# EXERCISE:
Wherever "Protein" appears in a line of the records below, count that line, and report only the number.

Stored dataset items
------------------------

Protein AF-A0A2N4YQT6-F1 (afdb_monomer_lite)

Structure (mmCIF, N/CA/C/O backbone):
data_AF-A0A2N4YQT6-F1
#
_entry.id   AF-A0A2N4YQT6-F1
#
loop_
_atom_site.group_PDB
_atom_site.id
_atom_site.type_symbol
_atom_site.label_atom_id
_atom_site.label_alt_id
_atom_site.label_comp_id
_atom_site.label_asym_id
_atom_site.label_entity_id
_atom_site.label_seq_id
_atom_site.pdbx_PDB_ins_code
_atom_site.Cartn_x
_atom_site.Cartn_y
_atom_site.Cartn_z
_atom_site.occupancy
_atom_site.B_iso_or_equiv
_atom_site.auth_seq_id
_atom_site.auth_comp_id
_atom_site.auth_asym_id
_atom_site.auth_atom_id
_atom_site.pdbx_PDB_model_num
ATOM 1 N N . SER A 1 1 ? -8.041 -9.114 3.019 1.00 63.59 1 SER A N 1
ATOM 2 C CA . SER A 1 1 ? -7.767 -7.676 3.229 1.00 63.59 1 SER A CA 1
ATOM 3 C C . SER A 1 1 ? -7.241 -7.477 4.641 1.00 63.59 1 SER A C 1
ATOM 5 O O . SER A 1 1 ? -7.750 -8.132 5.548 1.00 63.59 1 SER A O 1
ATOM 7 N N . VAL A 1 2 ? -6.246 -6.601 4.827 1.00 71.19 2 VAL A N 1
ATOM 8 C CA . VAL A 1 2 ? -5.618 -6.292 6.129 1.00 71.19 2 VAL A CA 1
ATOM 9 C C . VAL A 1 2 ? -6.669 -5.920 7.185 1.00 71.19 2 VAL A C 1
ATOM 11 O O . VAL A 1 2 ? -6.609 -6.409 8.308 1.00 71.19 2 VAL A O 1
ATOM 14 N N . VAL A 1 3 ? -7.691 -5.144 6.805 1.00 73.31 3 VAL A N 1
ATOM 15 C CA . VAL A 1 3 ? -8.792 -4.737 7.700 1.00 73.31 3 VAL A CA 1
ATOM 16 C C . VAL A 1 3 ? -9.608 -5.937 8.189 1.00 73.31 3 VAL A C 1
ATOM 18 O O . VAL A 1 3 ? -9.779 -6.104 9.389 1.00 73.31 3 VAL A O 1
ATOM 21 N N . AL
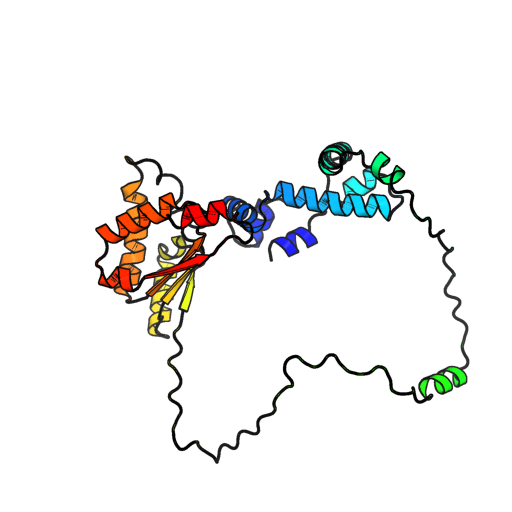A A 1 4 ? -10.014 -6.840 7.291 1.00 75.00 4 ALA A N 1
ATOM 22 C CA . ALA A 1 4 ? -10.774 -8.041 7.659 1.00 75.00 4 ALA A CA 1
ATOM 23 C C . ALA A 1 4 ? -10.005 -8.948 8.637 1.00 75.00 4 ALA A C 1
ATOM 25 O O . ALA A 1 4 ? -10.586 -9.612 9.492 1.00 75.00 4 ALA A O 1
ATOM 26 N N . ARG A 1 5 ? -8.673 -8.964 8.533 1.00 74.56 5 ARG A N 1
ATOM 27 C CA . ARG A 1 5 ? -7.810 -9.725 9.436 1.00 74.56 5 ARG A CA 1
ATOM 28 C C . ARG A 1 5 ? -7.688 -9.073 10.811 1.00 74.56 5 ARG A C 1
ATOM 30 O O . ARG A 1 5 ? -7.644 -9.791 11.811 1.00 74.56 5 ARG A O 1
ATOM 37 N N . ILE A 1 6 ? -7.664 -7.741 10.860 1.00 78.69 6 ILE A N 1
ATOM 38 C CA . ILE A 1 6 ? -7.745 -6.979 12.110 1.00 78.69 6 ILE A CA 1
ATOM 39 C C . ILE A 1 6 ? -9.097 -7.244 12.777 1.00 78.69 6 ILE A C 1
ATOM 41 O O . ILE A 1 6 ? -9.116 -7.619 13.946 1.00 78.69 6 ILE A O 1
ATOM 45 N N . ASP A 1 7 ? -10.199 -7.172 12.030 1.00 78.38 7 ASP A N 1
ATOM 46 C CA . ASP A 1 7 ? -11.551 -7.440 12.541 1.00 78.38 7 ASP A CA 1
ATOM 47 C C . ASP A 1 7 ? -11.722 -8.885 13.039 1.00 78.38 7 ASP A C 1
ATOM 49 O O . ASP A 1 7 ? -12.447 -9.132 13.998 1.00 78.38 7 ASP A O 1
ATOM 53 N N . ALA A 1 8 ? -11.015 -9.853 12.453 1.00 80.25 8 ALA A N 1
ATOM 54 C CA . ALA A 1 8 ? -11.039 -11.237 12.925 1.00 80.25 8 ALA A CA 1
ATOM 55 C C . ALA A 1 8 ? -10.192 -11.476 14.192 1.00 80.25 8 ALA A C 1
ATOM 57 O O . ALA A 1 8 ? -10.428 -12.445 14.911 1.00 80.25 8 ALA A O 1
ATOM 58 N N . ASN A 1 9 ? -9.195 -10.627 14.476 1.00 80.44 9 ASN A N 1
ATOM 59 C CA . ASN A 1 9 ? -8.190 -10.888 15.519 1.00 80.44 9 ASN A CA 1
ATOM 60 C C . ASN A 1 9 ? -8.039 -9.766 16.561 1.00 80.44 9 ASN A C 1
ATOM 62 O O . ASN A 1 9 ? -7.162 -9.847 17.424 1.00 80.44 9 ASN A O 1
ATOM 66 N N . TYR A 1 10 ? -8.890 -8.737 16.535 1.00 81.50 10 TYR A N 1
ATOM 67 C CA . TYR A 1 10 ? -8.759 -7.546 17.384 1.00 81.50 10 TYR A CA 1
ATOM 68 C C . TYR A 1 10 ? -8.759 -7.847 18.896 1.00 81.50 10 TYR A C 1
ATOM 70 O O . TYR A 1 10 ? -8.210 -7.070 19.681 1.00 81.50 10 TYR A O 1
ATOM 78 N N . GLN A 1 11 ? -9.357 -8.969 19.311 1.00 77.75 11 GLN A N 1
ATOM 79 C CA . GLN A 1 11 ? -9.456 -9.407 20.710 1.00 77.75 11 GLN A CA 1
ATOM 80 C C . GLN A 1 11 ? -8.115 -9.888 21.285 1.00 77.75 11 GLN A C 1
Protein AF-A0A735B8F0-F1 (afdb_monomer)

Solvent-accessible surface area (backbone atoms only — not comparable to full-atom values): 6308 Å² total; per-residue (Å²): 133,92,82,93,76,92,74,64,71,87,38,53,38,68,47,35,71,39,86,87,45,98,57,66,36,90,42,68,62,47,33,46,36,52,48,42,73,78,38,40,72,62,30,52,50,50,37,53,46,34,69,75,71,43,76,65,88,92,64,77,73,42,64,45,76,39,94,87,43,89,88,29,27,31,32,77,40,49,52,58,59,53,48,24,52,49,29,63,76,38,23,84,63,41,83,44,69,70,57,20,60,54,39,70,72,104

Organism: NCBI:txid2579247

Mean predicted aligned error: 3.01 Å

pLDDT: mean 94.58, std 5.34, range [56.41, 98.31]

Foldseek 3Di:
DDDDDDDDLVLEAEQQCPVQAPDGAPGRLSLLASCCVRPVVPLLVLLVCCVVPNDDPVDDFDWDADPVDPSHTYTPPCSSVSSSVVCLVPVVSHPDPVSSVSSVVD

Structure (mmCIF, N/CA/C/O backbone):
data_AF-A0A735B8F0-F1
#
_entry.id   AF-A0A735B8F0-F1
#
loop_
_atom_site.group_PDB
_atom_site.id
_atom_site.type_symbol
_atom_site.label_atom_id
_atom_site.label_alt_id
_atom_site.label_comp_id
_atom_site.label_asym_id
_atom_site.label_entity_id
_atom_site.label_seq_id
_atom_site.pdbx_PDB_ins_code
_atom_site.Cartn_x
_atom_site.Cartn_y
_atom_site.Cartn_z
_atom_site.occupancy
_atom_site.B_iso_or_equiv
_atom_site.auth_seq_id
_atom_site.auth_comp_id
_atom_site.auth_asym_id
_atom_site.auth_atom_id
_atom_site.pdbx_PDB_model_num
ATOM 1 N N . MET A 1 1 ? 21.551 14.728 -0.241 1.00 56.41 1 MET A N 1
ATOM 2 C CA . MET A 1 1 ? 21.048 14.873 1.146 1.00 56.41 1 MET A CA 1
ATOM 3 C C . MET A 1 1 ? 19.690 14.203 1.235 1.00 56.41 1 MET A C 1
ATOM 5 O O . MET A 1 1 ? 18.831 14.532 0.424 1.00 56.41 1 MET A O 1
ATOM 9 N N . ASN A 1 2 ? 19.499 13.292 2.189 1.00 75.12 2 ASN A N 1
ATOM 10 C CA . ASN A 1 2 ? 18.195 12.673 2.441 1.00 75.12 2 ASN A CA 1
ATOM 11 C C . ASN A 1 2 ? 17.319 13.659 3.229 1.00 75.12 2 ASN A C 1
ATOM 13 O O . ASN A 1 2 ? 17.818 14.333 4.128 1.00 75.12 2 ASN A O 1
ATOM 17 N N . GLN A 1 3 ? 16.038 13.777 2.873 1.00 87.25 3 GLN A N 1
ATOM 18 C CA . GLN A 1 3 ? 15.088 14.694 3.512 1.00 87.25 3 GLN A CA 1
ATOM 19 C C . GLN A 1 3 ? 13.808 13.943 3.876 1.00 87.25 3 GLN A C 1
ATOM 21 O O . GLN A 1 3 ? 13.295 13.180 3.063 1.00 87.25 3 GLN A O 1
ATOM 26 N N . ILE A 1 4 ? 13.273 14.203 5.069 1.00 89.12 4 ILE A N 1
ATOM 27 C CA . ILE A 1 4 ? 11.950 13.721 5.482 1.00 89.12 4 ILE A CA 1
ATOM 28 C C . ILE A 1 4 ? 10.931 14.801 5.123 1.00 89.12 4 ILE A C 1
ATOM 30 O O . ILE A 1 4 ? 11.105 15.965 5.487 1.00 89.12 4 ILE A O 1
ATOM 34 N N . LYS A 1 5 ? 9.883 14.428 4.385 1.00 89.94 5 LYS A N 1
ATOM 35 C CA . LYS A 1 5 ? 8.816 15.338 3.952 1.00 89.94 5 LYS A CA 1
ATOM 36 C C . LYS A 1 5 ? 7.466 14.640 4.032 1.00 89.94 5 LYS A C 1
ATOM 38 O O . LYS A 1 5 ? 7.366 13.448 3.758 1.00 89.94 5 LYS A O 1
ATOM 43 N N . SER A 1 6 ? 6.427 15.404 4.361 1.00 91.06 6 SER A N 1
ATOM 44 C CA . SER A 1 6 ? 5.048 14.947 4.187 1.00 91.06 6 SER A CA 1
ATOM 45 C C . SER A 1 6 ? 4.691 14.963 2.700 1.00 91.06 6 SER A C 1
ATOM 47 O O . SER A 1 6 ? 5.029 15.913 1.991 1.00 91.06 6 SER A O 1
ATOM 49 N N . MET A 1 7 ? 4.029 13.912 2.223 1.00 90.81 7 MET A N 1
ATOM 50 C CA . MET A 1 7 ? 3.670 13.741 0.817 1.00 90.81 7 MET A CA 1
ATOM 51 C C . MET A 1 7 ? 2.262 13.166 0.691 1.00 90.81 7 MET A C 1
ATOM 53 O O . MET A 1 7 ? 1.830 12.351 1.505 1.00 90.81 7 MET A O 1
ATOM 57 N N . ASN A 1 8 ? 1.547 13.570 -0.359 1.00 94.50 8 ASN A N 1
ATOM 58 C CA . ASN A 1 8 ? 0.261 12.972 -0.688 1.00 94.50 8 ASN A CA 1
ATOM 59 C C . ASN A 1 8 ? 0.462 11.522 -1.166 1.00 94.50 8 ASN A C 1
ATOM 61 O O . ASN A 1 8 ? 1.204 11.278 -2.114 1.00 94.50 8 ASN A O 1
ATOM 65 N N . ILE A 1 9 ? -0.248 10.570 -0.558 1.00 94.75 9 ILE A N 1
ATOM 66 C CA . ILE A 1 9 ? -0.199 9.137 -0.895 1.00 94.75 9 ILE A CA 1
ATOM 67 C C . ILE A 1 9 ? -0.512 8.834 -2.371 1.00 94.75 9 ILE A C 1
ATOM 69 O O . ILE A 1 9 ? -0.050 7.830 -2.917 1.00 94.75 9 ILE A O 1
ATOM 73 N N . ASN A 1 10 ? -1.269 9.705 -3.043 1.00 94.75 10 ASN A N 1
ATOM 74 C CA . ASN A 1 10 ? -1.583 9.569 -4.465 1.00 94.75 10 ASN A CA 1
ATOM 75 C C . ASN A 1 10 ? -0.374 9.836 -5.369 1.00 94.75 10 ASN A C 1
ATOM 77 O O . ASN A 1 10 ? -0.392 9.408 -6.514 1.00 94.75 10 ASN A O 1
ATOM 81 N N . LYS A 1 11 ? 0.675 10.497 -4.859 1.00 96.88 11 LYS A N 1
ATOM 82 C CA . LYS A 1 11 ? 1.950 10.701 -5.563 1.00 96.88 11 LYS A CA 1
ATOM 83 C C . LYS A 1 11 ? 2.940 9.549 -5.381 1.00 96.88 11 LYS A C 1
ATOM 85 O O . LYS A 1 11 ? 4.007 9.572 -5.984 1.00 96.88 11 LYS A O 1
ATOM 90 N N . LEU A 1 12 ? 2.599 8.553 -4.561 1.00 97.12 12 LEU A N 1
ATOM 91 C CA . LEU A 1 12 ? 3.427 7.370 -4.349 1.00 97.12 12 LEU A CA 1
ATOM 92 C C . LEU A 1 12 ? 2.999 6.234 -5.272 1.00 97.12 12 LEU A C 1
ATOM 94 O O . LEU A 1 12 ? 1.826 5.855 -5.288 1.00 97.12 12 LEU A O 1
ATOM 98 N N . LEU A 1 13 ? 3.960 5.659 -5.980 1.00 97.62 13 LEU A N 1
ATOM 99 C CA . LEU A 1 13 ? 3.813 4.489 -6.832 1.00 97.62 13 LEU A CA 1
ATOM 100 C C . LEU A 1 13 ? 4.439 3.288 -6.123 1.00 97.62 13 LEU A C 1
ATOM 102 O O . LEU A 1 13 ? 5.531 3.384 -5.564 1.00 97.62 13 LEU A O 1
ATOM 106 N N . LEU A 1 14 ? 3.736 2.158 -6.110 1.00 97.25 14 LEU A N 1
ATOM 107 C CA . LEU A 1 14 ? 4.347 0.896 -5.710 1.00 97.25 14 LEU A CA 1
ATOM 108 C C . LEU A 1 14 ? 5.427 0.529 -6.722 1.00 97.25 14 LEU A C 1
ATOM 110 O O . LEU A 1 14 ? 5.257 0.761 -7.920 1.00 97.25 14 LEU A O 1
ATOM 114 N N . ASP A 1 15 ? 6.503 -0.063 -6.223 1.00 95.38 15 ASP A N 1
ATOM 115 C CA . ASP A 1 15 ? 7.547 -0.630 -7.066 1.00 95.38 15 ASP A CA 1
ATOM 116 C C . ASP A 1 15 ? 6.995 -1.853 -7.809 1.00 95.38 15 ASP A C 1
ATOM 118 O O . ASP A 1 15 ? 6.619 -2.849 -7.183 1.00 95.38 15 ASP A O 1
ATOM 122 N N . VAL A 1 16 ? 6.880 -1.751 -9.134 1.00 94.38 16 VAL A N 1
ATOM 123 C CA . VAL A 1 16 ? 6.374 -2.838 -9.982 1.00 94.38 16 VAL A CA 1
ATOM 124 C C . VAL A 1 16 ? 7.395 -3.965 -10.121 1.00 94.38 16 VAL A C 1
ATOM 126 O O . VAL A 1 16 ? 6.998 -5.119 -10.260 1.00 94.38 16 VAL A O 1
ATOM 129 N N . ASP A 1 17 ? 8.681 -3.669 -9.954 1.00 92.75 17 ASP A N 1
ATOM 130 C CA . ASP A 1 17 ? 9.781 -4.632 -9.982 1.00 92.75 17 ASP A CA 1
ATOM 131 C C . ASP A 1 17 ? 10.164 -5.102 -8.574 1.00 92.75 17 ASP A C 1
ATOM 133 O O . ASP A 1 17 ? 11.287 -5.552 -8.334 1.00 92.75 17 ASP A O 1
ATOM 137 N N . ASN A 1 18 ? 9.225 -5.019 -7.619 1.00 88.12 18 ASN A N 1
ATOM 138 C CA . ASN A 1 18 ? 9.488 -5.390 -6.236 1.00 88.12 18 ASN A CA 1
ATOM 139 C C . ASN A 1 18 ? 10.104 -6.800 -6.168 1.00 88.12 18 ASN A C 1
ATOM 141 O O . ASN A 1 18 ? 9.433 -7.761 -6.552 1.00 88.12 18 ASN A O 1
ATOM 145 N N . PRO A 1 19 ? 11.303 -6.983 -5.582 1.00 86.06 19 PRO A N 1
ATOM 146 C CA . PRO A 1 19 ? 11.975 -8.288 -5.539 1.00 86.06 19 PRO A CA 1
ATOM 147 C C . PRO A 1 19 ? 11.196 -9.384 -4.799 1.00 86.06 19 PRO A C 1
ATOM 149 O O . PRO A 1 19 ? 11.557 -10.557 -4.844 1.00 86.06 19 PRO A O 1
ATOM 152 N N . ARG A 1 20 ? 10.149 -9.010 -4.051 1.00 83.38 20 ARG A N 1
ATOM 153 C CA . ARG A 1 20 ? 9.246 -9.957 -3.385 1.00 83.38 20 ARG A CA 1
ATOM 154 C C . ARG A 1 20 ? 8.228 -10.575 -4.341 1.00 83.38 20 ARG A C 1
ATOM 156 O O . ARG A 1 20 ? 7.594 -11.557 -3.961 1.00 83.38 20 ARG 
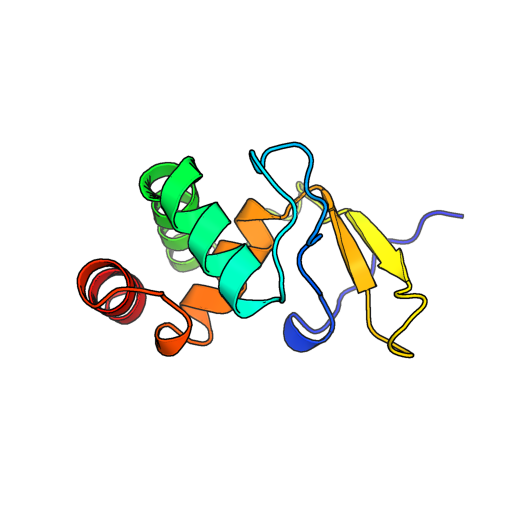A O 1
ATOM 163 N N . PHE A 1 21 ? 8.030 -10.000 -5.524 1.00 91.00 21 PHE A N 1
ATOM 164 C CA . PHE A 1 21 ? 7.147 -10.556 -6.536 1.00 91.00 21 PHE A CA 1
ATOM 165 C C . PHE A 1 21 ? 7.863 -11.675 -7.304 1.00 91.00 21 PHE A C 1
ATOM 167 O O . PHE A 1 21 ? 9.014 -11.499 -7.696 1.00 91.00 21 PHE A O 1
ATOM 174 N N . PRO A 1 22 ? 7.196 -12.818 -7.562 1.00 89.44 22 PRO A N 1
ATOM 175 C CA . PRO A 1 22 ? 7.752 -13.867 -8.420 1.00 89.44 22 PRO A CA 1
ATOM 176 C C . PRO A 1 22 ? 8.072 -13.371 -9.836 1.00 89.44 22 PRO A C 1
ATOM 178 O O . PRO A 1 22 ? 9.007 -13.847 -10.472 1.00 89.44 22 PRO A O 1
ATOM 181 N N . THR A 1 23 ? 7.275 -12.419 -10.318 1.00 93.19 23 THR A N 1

------------------------

# TASK ANSWER:
2